Degradable polymer ultrathin membrane, preparation method and application thereof, and preparation method of covered vascular stent

Technical Field

The invention relates to the field of medical materials, in particular to a degradable polymer ultrathin film, a preparation method and application thereof, and a preparation method of a covered vascular stent.

Background

Coronary artery perforation refers to tearing of blood vessels in percutaneous arterial interventional procedures, which causes leakage of contrast agent or blood from the arterial tear to outside of the blood vessels, resulting in heart tamponade, coronary ventricular fistula, myocardial infarction, etc. in a short time in patients, which can often endanger the life of the patient. In addition, common vascular diseases such as aneurysms, vascular ruptures, vascular perforations, and the like, can also cause acute bleeding, leading to life hazards for the patient. Aiming at the problems, a treatment method of an intravascular interventional stent graft is often adopted clinically. The method has the advantages of small wound, less complication, high safety, less pain of patients, etc. The specific process is mainly that the covered stent in a compressed state is delivered to the position of the vascular lesion, and is released after being positioned accurately, the expanded covered stent can cover the lesion vessel, isolate the vascular lesion part and form a new blood flow channel, thereby achieving the treatment purpose.

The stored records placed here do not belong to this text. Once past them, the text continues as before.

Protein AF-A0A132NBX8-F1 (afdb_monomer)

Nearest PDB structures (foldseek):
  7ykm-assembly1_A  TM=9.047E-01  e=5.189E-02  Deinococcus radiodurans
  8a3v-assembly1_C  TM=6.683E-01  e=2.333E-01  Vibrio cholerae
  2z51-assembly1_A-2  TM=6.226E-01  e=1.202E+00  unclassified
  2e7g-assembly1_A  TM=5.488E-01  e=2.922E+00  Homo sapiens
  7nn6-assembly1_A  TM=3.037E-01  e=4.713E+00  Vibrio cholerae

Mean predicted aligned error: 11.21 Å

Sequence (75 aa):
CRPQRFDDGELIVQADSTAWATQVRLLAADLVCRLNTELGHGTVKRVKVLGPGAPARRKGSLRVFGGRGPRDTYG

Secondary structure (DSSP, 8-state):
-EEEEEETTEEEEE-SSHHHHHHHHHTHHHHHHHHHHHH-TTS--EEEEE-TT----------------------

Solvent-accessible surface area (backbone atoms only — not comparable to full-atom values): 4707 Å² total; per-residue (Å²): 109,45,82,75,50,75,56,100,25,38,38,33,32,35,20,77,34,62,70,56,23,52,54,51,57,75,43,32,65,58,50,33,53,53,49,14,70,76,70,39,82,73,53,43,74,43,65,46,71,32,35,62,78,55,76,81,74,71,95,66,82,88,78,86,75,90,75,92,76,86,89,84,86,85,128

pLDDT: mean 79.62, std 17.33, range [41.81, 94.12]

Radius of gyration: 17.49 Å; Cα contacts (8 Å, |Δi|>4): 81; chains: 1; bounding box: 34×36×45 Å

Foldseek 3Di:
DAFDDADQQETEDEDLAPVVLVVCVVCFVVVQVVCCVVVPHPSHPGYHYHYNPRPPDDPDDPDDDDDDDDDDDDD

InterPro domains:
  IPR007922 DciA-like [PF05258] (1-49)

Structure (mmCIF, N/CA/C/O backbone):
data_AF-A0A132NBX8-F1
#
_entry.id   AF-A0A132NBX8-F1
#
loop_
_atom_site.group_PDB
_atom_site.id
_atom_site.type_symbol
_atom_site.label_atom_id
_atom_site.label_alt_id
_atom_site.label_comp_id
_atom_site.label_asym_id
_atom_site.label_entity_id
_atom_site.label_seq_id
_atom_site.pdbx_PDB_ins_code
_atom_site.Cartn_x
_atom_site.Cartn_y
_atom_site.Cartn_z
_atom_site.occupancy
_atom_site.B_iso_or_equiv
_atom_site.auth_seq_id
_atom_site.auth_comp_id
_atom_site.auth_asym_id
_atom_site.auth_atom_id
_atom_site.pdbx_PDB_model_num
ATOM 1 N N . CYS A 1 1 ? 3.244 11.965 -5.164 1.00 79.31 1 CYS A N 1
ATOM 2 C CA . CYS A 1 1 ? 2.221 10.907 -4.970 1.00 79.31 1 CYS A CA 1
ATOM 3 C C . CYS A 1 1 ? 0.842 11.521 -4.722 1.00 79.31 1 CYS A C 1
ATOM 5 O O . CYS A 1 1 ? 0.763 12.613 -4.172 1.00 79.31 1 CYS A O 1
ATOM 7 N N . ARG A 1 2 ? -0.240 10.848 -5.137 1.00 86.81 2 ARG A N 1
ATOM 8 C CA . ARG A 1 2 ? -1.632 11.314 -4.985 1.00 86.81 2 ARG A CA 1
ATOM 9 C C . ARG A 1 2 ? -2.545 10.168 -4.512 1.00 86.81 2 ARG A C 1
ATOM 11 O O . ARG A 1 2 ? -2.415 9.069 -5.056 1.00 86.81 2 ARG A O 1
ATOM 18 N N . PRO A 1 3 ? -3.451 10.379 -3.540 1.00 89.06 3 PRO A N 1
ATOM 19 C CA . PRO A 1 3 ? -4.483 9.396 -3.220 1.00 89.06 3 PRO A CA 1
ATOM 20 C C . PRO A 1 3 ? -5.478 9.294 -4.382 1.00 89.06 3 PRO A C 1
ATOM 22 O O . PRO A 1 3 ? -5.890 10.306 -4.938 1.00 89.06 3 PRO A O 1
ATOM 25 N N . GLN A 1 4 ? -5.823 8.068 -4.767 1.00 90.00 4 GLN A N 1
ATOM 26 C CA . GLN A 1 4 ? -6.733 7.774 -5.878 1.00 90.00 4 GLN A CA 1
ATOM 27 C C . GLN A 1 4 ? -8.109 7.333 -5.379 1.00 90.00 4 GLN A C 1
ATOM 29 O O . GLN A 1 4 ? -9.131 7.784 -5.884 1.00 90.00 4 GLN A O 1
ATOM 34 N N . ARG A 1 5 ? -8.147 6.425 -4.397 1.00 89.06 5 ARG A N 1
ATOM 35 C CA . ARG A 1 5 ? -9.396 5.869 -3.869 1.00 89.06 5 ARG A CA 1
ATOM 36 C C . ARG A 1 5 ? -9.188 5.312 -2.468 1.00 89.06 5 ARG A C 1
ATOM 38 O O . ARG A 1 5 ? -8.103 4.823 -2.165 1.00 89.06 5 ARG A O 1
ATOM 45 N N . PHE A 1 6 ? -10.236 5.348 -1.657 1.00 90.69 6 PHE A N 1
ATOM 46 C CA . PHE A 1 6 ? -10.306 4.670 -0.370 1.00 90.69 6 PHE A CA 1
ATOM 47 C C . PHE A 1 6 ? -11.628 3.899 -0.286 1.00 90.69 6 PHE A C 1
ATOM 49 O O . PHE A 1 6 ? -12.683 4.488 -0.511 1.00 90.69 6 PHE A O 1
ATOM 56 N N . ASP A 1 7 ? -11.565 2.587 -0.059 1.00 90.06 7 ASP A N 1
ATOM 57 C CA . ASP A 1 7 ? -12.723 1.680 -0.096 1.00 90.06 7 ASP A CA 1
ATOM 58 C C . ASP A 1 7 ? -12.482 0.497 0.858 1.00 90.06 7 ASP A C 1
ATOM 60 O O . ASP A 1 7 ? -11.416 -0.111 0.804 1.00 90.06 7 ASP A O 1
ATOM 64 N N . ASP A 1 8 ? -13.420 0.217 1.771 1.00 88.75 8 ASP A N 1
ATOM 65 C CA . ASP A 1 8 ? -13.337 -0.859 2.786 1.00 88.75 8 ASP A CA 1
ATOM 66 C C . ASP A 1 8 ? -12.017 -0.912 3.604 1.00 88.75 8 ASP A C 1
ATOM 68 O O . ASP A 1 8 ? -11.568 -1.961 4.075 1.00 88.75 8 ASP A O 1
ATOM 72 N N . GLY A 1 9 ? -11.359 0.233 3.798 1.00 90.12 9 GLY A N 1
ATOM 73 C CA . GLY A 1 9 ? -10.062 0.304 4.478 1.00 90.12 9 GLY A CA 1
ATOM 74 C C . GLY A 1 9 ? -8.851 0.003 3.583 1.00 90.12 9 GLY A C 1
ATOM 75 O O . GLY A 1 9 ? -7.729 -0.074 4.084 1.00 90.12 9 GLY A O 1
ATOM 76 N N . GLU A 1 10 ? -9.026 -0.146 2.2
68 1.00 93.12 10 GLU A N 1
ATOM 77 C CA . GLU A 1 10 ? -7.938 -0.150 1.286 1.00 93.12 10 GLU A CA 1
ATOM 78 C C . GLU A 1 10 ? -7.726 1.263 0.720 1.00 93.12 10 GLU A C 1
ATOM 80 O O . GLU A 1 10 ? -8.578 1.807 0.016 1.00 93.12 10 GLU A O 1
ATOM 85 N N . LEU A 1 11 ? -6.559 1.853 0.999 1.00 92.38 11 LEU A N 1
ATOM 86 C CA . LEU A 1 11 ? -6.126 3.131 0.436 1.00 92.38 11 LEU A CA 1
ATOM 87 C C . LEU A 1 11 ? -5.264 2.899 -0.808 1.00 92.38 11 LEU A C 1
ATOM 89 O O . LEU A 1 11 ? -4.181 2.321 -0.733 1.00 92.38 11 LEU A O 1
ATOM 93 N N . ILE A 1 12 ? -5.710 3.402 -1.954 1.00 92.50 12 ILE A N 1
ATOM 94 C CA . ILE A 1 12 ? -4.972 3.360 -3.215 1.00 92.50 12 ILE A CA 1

The covered stent is one of important instruments for treating serious complications such as vascular malformed lesions, acute and chronic vascular injuries and the like. At present, a stent and a membranous-combined covered stent are mainly used for plugging a vascular lesion clinically. The membrane material is generally autologous blood vessel, animal pericardium or non-degradable polymer, and is fixed on the surface of the bracket by stitching, pressing and holding, etc. However, the above stent graft has some problems, such as: (1) Because the coating is not degradable, the coating exists as a foreign body for a long time and blocks the endothelialization process of the blood vessel, thereby causing restenosis and thrombosis in the long-term stent; (2) Because the coating is thicker, the coating stent is often poorer in flexibility, so that the stent is difficult to pass through a tortuous blood vessel or is easy to damage the blood vessel; (3) The combination of the covering film and the bracket is not firm, and the shifting, falling off or internal leakage is easy to occur; (4) the xenogeneic pericardium is at risk of disease transmission, etc.

Therefore, research and development of a stent graft with good performance has become a key technical problem to be solved in social development. Patent application CN106937895A, CN104490502A, CN101627933B, CN106667621a discloses a degradable covered stent prepared from degradable polymers such as polylactic acid, polycaprolactone, collagen, polysaccharide and the like. However, in these schemes, there are also the following problems: 1. the thickness of the coating is large, and is mostly in the order of micrometers (tens or even hundreds of micrometers), so that the coating stent is often poor in flexibility, and is difficult to pass through tortuous blood vessels or is easy to damage the blood vessels. 2. The coating film is combined with the bracket in a seam or adhesive mode; while it is technically difficult to suture small-sized stents, small-diameter vessels are precisely the most prone to sudden diseases such as coronary artery perforation. The adhesive mode is easy to cause the phenomenon that the combination of the tectorial membrane and the bracket is not firm, and the displacement, the falling-off or the internal leakage occur.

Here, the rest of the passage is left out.